Python连接Hive

最新推荐文章于 2024-08-16 14:00:00 发布

董云龙

最新推荐文章于 2024-08-16 14:00:00 发布

阅读量2.2w

点赞数 1

分类专栏： hadoop hive 文章标签： hive

本文链接：https://blog.csdn.net/dongyunlon/article/details/79085189

版权

hadoop 同时被 2 个专栏收录

2 篇文章 0 订阅

订阅专栏

hive

1 篇文章 0 订阅

订阅专栏

1. Hiveserver1 & HiveServer2

1.1 HiveServer1

HiveServer是一个可选的服务，能够允许远程客户端使用各种编程语言向hive提交请求并检索结果。Hiveserver是建立在Apache Thrift上的,所以有时候称呼其为Thrift Server，尽管因为HiverServer2也是建立在Thrift之上，从而容易产生疑惑。HiveServer也被称为HiveServer1.

1.1.2 HiveServer1缺点

HiveServer无法处理来自多个客户端的并发请求，这实际上是由hiveserver导出的thrift接口施加的限制，并且不能通过修改hiveserver代码来解决。
　　HiveServer2是hiveserver的重写，它解决了这些问题，从hive0.11.0开始。建议使用hiveserver2。hiveserver1从hive1.0.0（以前称为0.14.1）开始将会被删除。

1.2 HiveServer2

HiveServer2(HS2)同样能够使客户端执行hive的查询，它是已经被弃用的HiveServer1的后继者。HS2支持多客户端并发和身份验证，它的目的是支持打开api客户端更好的支持，例如jdbc和odbc。

1.2.1 HS2结构

Thrift-based Hive service是HS2的核心，并且负责处理Hive的查询（eg. Beeline）。Thrift是构建跨平台服务的rpc框架。主要由四部分组成：Server，Transport，Protocol和Processor。

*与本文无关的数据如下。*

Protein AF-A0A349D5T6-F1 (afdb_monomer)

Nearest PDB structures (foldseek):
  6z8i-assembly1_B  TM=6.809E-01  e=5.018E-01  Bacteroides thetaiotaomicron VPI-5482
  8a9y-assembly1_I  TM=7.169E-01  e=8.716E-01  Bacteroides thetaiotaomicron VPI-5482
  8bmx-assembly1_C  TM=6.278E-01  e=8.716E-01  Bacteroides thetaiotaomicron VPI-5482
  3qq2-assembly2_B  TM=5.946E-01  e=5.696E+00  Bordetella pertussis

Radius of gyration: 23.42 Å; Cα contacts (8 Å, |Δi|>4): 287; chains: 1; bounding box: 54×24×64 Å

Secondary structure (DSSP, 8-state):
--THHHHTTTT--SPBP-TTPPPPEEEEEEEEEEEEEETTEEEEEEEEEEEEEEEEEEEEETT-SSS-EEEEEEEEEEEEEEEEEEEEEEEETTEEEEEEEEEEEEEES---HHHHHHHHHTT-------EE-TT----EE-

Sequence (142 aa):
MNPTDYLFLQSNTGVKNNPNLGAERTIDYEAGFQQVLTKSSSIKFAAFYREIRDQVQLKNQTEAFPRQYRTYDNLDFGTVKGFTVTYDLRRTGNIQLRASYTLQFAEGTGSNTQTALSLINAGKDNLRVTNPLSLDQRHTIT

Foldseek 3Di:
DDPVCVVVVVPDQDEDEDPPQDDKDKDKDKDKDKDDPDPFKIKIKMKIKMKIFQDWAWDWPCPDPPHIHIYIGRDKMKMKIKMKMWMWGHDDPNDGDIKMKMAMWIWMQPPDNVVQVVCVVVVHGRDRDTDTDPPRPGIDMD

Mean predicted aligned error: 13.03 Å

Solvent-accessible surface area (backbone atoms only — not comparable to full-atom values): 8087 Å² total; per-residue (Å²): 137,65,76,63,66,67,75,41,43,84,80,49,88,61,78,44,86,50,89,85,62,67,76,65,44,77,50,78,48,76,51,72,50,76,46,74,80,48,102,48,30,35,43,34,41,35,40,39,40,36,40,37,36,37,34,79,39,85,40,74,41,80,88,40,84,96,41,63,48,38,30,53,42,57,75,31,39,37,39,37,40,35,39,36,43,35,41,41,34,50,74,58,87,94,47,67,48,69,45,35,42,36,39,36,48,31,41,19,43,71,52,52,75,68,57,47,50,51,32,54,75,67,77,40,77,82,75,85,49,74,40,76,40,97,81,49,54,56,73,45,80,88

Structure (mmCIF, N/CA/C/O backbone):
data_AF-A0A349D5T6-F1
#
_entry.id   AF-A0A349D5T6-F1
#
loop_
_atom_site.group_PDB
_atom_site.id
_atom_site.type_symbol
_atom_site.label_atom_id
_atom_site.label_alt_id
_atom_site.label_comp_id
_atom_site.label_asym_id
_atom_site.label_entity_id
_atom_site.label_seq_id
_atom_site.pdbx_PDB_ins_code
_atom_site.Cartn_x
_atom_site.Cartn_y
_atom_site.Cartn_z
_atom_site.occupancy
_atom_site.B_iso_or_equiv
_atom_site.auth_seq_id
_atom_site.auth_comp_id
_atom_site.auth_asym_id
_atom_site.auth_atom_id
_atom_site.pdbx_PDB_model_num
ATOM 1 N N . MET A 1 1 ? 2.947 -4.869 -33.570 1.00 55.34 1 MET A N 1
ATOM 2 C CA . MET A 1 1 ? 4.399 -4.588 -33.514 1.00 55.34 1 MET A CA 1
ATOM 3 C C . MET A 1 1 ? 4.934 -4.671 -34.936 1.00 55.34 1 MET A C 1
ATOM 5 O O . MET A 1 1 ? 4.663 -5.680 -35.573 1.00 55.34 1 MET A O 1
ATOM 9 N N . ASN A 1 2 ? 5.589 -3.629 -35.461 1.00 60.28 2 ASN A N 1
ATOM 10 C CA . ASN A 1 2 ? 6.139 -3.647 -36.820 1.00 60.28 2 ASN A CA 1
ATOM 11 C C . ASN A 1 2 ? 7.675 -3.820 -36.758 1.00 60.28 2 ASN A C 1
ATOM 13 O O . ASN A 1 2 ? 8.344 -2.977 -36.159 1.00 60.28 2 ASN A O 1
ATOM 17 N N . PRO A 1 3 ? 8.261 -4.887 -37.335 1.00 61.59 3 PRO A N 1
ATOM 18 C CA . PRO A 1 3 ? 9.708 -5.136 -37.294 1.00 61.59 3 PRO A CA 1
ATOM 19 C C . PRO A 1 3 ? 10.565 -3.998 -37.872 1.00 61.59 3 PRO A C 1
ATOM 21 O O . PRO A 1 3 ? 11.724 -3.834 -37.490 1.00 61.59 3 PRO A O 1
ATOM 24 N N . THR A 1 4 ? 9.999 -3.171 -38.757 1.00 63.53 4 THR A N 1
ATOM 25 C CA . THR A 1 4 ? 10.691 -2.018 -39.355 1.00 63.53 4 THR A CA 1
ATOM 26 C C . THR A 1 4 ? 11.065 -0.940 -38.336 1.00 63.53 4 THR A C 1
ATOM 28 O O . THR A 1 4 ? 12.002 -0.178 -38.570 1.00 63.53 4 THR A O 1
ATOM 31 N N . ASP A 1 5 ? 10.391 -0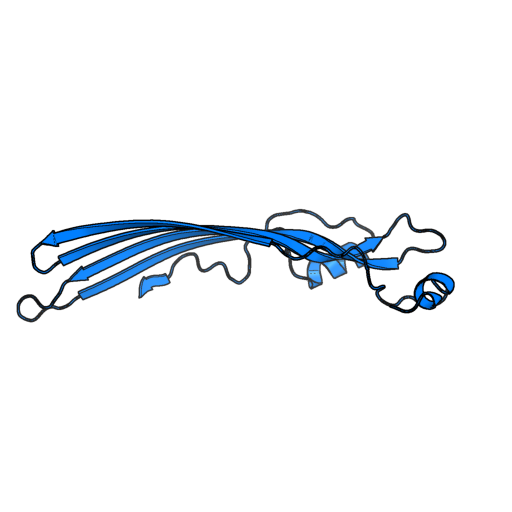.893 -37.181 1.00 59.72 5 ASP A N 1
ATOM 32 C CA . ASP A 1 5 ? 10.658 0.096 -36.128 1.00 59.72 5 ASP A CA 1
ATOM 33 C C . ASP A 1 5 ? 12.032 -0.087 -35.466 1.00 59.72 5 ASP A C 1
ATOM 35 O O . ASP A 1 5 ? 12.586 0.886 -34.938 1.00 59.72 5 ASP A O 1
ATOM 39 N N . TYR A 1 6 ? 12.576 -1.309 -35.528 1.00 59.50 6 TYR A N 1
ATOM 40 C CA . TYR A 1 6 ? 13.920 -1.676 -35.069 1.00 59.50 6 TYR A CA 1
ATOM 41 C C . TYR A 1 6 ? 14.969 -1.591 -36.179 1.00 59.50 6 TYR A C 1
ATOM 43 O O . TYR A 1 6 ? 16.139 -1.352 -35.901 1.00 59.50 6 TYR A O 1
ATOM 51 N N . LEU A 1 7 ? 14.556 -1.741 -37.440 1.00 59.00 7 LEU A N 1
ATOM 52 C CA . LEU A 1 7 ? 15.448 -1.641 -38.596 1.00 59.00 7 LEU A CA 1
ATOM 53 C C . LEU A 1 7 ? 15.912 -0.191 -38.843 1.00 59.00 7 LEU A C 1
ATOM 55 O O . LEU A 1 7 ? 17.059 0.031 -39.214 1.00 59.00 7 LEU A O 1
ATOM 59 N N . PHE A 1 8 ? 15.056 0.803 -38.565 1.00 60.91 8 PHE A N 1
ATOM 60 C CA . PHE A 1 8 ? 15.365 2.241 -38.692 1.00 60.91 8 PHE A CA 1
ATOM 61 C C . PHE A 1 8 ? 15.658 2.930 -37.355 1.00 60.91 8 PHE A C 1
ATOM 63 O O . PHE A 1 8 ? 15.410 4.127 -37.182 1.00 60.91 8 PHE A O 1
ATOM 70 N N . LEU A 1 9 ? 16.191 2.191 -36.384 1.00 58.16 9 LEU A N 1
ATOM 71 C CA . LEU A 1 9 ? 16.454 2.693 -35.031 1.00 58.16 9 LEU A CA 1
ATOM 72 C C . LEU A 1 9 ? 17.435 3.887 -35.017 1.00 58.16 9 LEU A C 1
ATOM 74 O O . LEU A 1 9 ? 17.405 4.719 -34.115 1.00 58.16 9 LEU A O 1
ATOM 78 N N . GLN A 1 10 ? 18.233 4.032 -36.078 1.00 55.97 10 GLN A N 1
ATOM 79 C CA . GLN A 1 10 ? 19.139 5.158 -36.307 1.00 55.97 10 GLN A CA 1
ATOM 80 C C . GLN A 1 10 ? 18.423 6.466 -36.718 1.00 55.97 10 GLN A C 1
ATOM 82 O O . GLN A 1 10 ? 18.942 7.547 -36.439 1.00 55.97 10 GLN A O 1
ATOM 87 N N . SER A 1 11 ? 17.229 6.389 -37.323 1.00 58.00 11 SER A N 1
ATOM 88 C CA . SER A 1 11 ? 16.462 7.539 -37.846 1.00 58.00 11 SER A CA 1
ATOM 89 C C . SER A 1 11 ? 15.152 7.812 -37.093 1.00 58.00 11 SER A C 1
ATOM 91 O O . SER A 1 11 ? 14.602 8.904 -37.214 1.00 58.00 11 SER A O 1
ATOM 93 N N . ASN A 1 12 ? 14.645 6.851 -36.311 1.00 60.62 12 ASN A N 1
ATOM 94 C CA . ASN A 1 12 ? 13.349 6.944 -35.634 1.00 60.62 12 ASN A CA 1
ATOM 95 C C . ASN A 1 12 ? 13.504 6.926 -34.101 1.00 60.62 12 ASN A C 1
ATOM 97 O O . ASN A 1 12 ? 13.660 5.862 -33.497 1.00 60.62 12 ASN A O 1
ATOM 101 N N . THR A 1 13 ? 13.414 8.112 -33.490 1.00 59.97 13 THR A N 1
ATOM 102 C CA . THR A 1 13 ? 13.606 8.396 -32.053 1.00 59.97 13 THR A CA 1
ATOM 103 C C . THR A 1 13 ? 12.357 8.185 -31.181 1.00 59.97 13 THR A C 1
ATOM 105 O O . THR A 1 13 ? 12.365 8.540 -30.001 1.00 59.97 13 THR A O 1
ATOM 108 N N . GLY A 1 14 ? 11.278 7.621 -31.736 1.00 65.69 14 GLY A N 1
ATOM 109 C CA . GLY A 1 14 ? 10.053 7.311 -30.993 1.00 65.69 14 GLY A CA 1
ATOM 110 C C . GLY A 1 14 ? 10.225 6.185 -29.965 1.00 65.69 14 GLY A C 1
ATOM 111 O O . GLY A 1 14 ? 11.145 5.369 -30.059 1.00 65.69 14 GLY A O 1
ATOM 112 N N . VAL A 1 15 ? 9.312 6.127 -28.989 1.00 68.62 15 VAL A N 1
ATOM 113 C CA . VAL A 1 15 ? 9.250 5.037 -28.002 1.00 68.62 15 VAL A CA 1
ATOM 114 C C . VAL A 1 15 ? 8.973 3.715 -28.719 1.00 68.62 15 VAL A C 1
ATOM 116 O O . VAL A 1 15 ? 8.0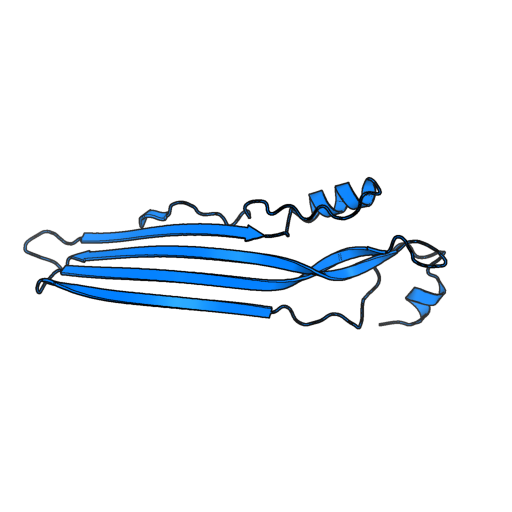63 3.629 -29.543 1.00 68.62 15 VAL A O 1
ATOM 119 N N . LYS A 1 16 ? 9.771 2.687 -28.424 1.00 76.88 16 LYS A N 1
ATOM 120 C CA . LYS A 1 16 ? 9.634 1.349 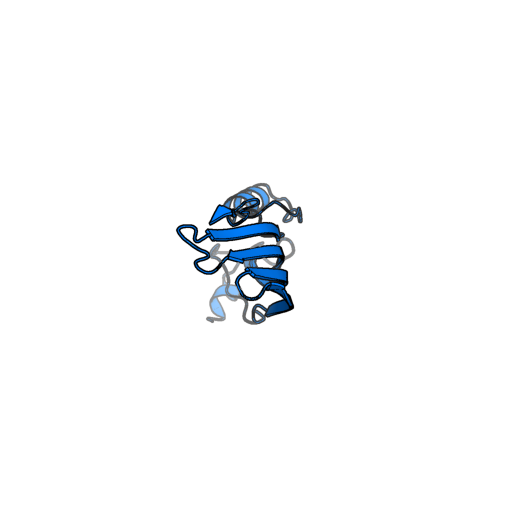-29.005 1.00 76.88 16 LYS A CA 1
ATOM 121 C C . LYS A 1 16 ? 8.770 0.465 -28.109 1.00 76.88 16 LYS A C 1
ATOM 123 O O . LYS A 1 16 ? 8.842 0.536 -26.883 1.00 76.88 16 LYS A O 1
ATOM 128 N N . ASN A 1 17 ? 7.953 -0.374 -28.740 1.00 73.75 17 ASN A N 1
ATOM 129 C CA . ASN A 1 17 ? 7.117 -1.350 -28.045 1.00 73.75 17 ASN A CA 1
ATOM 130 C C . ASN A 1 17 ? 7.959 -2.545 -27.610 1.00 73.75 17 ASN A C 1
ATOM 132 O O . ASN A 1 17 ? 8.618 -3.138 -28.449 1.00 73.75 17 ASN A O 1
ATOM 136 N N . ASN A 1 18 ? 7.877 -2.955 -26.349 1.00 76.88 18 ASN A N 1
ATOM 137 C CA . ASN A 1 18 ? 8.538 -4.165 -25.871 1.00 76.88 18 ASN A CA 1
ATOM 138 C C . ASN A 1 18 ? 7.552 -5.352 -25.899 1.00 76.88 18 ASN A C 1
ATOM 140 O O . ASN A 1 18 ? 6.573 -5.329 -25.158 1.00 76.88 18 ASN A O 1
ATOM 144 N N . PRO A 1 19 ? 7.758 -6.384 -26.739 1.00 76.56 19 PRO A N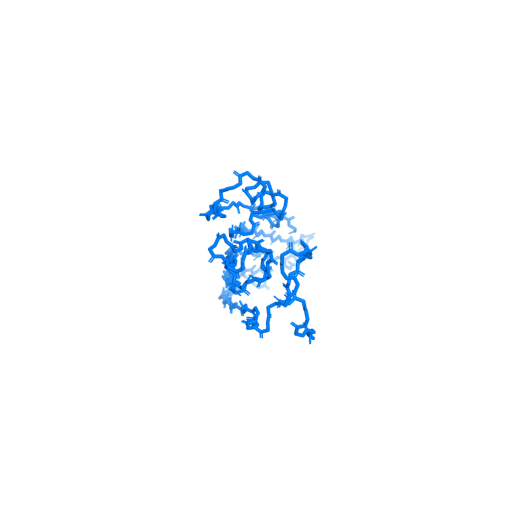 1
ATOM 145 C CA . PRO A 1 19 ? 6.890 -7.565 -26.760 1.00 76.56 19 PRO A CA 1
ATOM 146 C C . PRO A 1 19 ? 7.089 -8.487 -25.549 1.00 76.56 19 PRO A C 1
ATOM 148 O O . PRO A 1 19 ? 6.254 -9.352 -25.317 1.00 76.56 19 PRO A O 1
ATOM 151 N N . ASN A 1 20 ? 8.170 -8.313 -24.782 1.00 82.31 20 ASN A N 1
ATOM 152 C CA . ASN A 1 20 ? 8.470 -9.078 -23.571 1.00 82.31 20 ASN A CA 1
ATOM 153 C C . ASN A 1 20 ? 7.904 -8.409 -22.301 1.00 82.31 20 ASN A C 1
ATOM 155 O O . ASN A 1 20 ? 8.432 -8.608 -21.210 1.00 82.31 20 ASN A O 1
ATOM 159 N N . LEU A 1 21 ? 6.871 -7.568 -22.434 1.00 81.31 21 LEU A N 1
ATOM 160 C CA . LEU A 1 21 ? 6.199 -6.991 -21.272 1.00 81.31 21 LEU A CA 1
ATOM 161 C C . LEU A 1 21 ? 5.436 -8.082 -20.517 1.00 81.31 21 LEU A C 1
ATOM 163 O O . LEU A 1 21 ? 4.571 -8.762 -21.072 1.00 81.31 21 LEU A O 1
ATOM 167 N N . GLY A 1 22 ? 5.761 -8.223 -19.238 1.00 85.19 22 GLY A N 1
ATOM 168 C CA . GLY A 1 22 ? 5.003 -9.016 -18.286 1.00 85.19 22 GLY A CA 1
ATOM 169 C C . GLY A 1 22 ? 3.729 -8.297 -17.845 1.00 85.19 22 GLY A C 1
ATOM 170 O O . GLY A 1 22 ? 3.600 -7.075 -17.955 1.00 85.19 22 GLY A O 1
ATOM 171 N N . ALA A 1 23 ? 2.778 -9.070 -17.323 1.00 85.94 23 ALA A N 1
ATOM 172 C CA . ALA A 1 23 ? 1.625 -8.510 -16.633 1.00 85.94 23 ALA A CA 1
ATOM 173 C C . ALA A 1 23 ? 2.050 -7.897 -15.290 1.00 85.94 23 ALA A C 1
ATOM 175 O O . ALA A 1 23 ? 2.865 -8.487 -14.578 1.00 85.94 23 ALA A O 1
ATOM 176 N N . GLU A 1 24 ? 1.448 -6.762 -14.934 1.00 85.56 24 GLU A N 1
ATOM 177 C CA . GLU A 1 24 ? 1.544 -6.187 -13.590 1.00 85.56 24 GLU A CA 1
ATOM 178 C C . GLU A 1 24 ? 0.888 -7.133 -12.577 1.00 85.56 24 GLU A C 1
ATOM 180 O O . GLU A 1 24 ? -0.152 -7.746 -12.850 1.00 85.56 24 GLU A O 1
ATOM 185 N N . ARG A 1 25 ? 1.512 -7.283 -11.408 1.00 87.38 25 ARG A N 1
ATOM 186 C CA . ARG A 1 25 ? 1.055 -8.199 -10.360 1.00 87.38 25 ARG A CA 1
ATOM 187 C C . ARG A 1 25 ? 0.737 -7.429 -9.096 1.00 87.38 25 ARG A C 1
ATOM 189 O O . ARG A 1 25 ? 1.611 -6.773 -8.542 1.00 87.38 25 ARG A O 1
ATOM 196 N N . THR A 1 26 ? -0.481 -7.603 -8.600 1.00 89.62 26 THR A N 1
ATOM 197 C CA . THR A 1 26 ? -0.919 -7.046 -7.319 1.00 89.62 26 THR A CA 1
ATOM 198 C C . THR A 1 26 ? -1.178 -8.179 -6.339 1.00 89.62 26 THR A C 1
ATOM 200 O O . THR A 1 26 ? -1.953 -9.091 -6.626 1.00 89.62 26 THR A O 1
ATOM 203 N N . ILE A 1 27 ? -0.506 -8.132 -5.194 1.00 87.75 27 ILE A N 1
ATOM 204 C CA . ILE A 1 27 ? -0.616 -9.098 -4.107 1.00 87.75 27 ILE A CA 1
ATOM 205 C C . ILE A 1 27 ? -1.186 -8.368 -2.893 1.00 87.75 27 ILE A C 1
ATOM 207 O O . ILE A 1 27 ? -0.515 -7.521 -2.305 1.00 87.75 27 ILE A O 1
ATOM 211 N N . ASP A 1 28 ? -2.412 -8.727 -2.518 1.00 90.75 28 ASP A N 1
ATOM 212 C CA . ASP A 1 28 ? -3.162 -8.094 -1.436 1.00 90.75 28 ASP A CA 1
ATOM 213 C C . ASP A 1 28 ? -3.371 -9.068 -0.273 1.00 90.75 28 ASP A C 1
ATOM 215 O O . ASP A 1 28 ? -3.896 -10.168 -0.446 1.00 90.75 28 ASP A O 1
ATOM 219 N N . TYR A 1 29 ? -3.004 -8.629 0.928 1.00 89.00 29 TYR A N 1
ATOM 220 C CA . TYR A 1 29 ? -3.259 -9.309 2.189 1.00 89.00 29 TYR A CA 1
ATOM 221 C C . TYR A 1 29 ? -4.066 -8.396 3.106 1.00 89.00 29 TYR A C 1
ATOM 223 O O . TYR A 1 29 ? -3.722 -7.230 3.300 1.00 89.00 29 TYR A O 1
ATOM 231 N N . GLU A 1 30 ? -5.103 -8.943 3.729 1.00 89.69 30 GLU A N 1
ATOM 232 C CA . 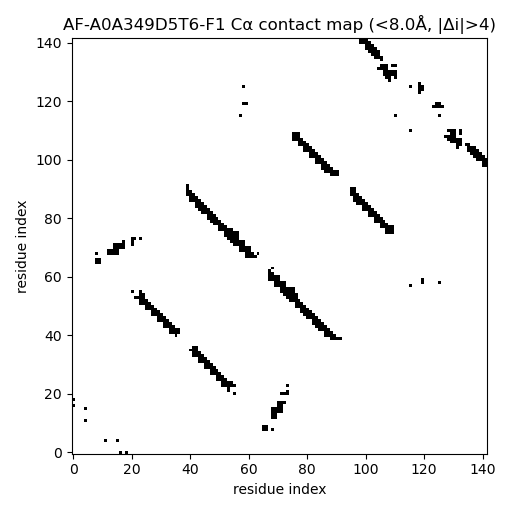GLU A 1 30 ? -5.882 -8.256 4.754 1.00 89.69 30 GLU A CA 1
ATOM 233 C C . GLU A 1 30 ? -6.115 -9.198 5.935 1.00 89.69 30 GLU A C 1
ATOM 235 O O . GLU A 1 30 ? -6.433 -10.375 5.763 1.00 89.69 30 GLU A O 1
ATOM 240 N N . ALA A 1 31 ? -5.956 -8.670 7.144 1.00 91.50 31 ALA A N 1
ATOM 241 C CA . ALA A 1 31 ? -6.263 -9.359 8.383 1.00 91.50 31 ALA A CA 1
ATOM 242 C C . ALA A 1 31 ? -7.129 -8.453 9.259 1.00 91.50 31 ALA A C 1
ATOM 244 O O . ALA A 1 31 ? -6.747 -7.328 9.578 1.00 91.50 31 ALA A O 1
ATOM 245 N N . GLY A 1 32 ? -8.295 -8.954 9.664 1.00 94.31 32 GLY A N 1
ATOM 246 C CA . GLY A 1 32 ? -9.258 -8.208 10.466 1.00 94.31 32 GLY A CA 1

详情可以参考Apache Thrift doc。

1.2.1.1 Server

HS2的TCP模式使用TThreadPookServer（from Thrift），Http模式使用Jetty Server。
　　HS2的TCP模式使用TThreadPookServer为每一个tcp连接分配一个工作线程。即使连接空闲，每个线程也始终与连接关联。所以，由于大量的并发连接而导致大量线程，将会产生潜在的性能问题。将来HS2可能会切换到另外一种tcp模式，例如tthreadedselectorserver。

1.2.1.2 Transport

在客户端和服务器之间需要代理（例如，出于负载平衡或安全原因）时，需要http模式。这就是为什么除了TCP模式，还需要支持Http模式的原因。通过hive配置属性hive.server2.transport.mode，可以指定thrift服务的传输模式。
　　hive.server2.transport.mode可选值为binary（tcp）和http，默认为binary。使用http时，默认监听端口变为10001，同时连接的url也将发生改变，详情参考Connection URL When HiveServer2 Is Running in HTTP Mode。

1.2.1.3 Protocol

Protocol负责序列化和反序列化。HS2目前使用TBinaryProtocol作为Thrift 的序列化协议。在未来，基于性能的评估，可能会选用其他的协议，例如TCompactProtocol。

1.2.1.4 Processor

Processor就是处理请求的应用逻辑单元。例如，ThriftCLIService.ExecuteStatement()方法就是编译和执行hive查询的方法。

1.2.2 HS2的依赖

Metastore
metastore可以配置成嵌入式（和HS2在同一个进程）和远程服务（Thrift-based服务），HS2需要和metastore通信以获取编译查询所需的元数据。
Hadoop cluster
HS2为各种执行引擎（MapReduce/tez/spark）准备物理执行计划，并将作业提交给Hadoop集群执行。

2. JDBC Client

建议客户端使用jdbc和HS2进行交互。注意,一些使用实例直接使用Thrift Client，从而跳过了JDBC，例如Hadoop Hue。以下是Api调用的步骤：

JDBC Client（例如Beeline）通过初始化Transport连接（例如TCP连接），然后通过OpenSession Api调用获取一个SessionHandle（会话句柄）来创建HiveConnection。这个Session将服务器端被创建。
HiveStatement被执行（遵循jdbc标准），并且ExecuteStatement API将会被Thrift Client调用。在API调用时，SessionHandle信息和查询信息一起被传递给服务器。
HS2 server收到请求，命令driver（是一个CommandProcessor）解析和编译查询。Driver将会启动一个后台任务用来和hadoop通信，然后立即对客户端作出响应。这是 ExecuteStatement API的异步设计。响应包含由服务端创建的OperationHandle（操作句柄）。
客户端使用OperationHandle和HS2交流，以轮询的方式获取query的执行状态。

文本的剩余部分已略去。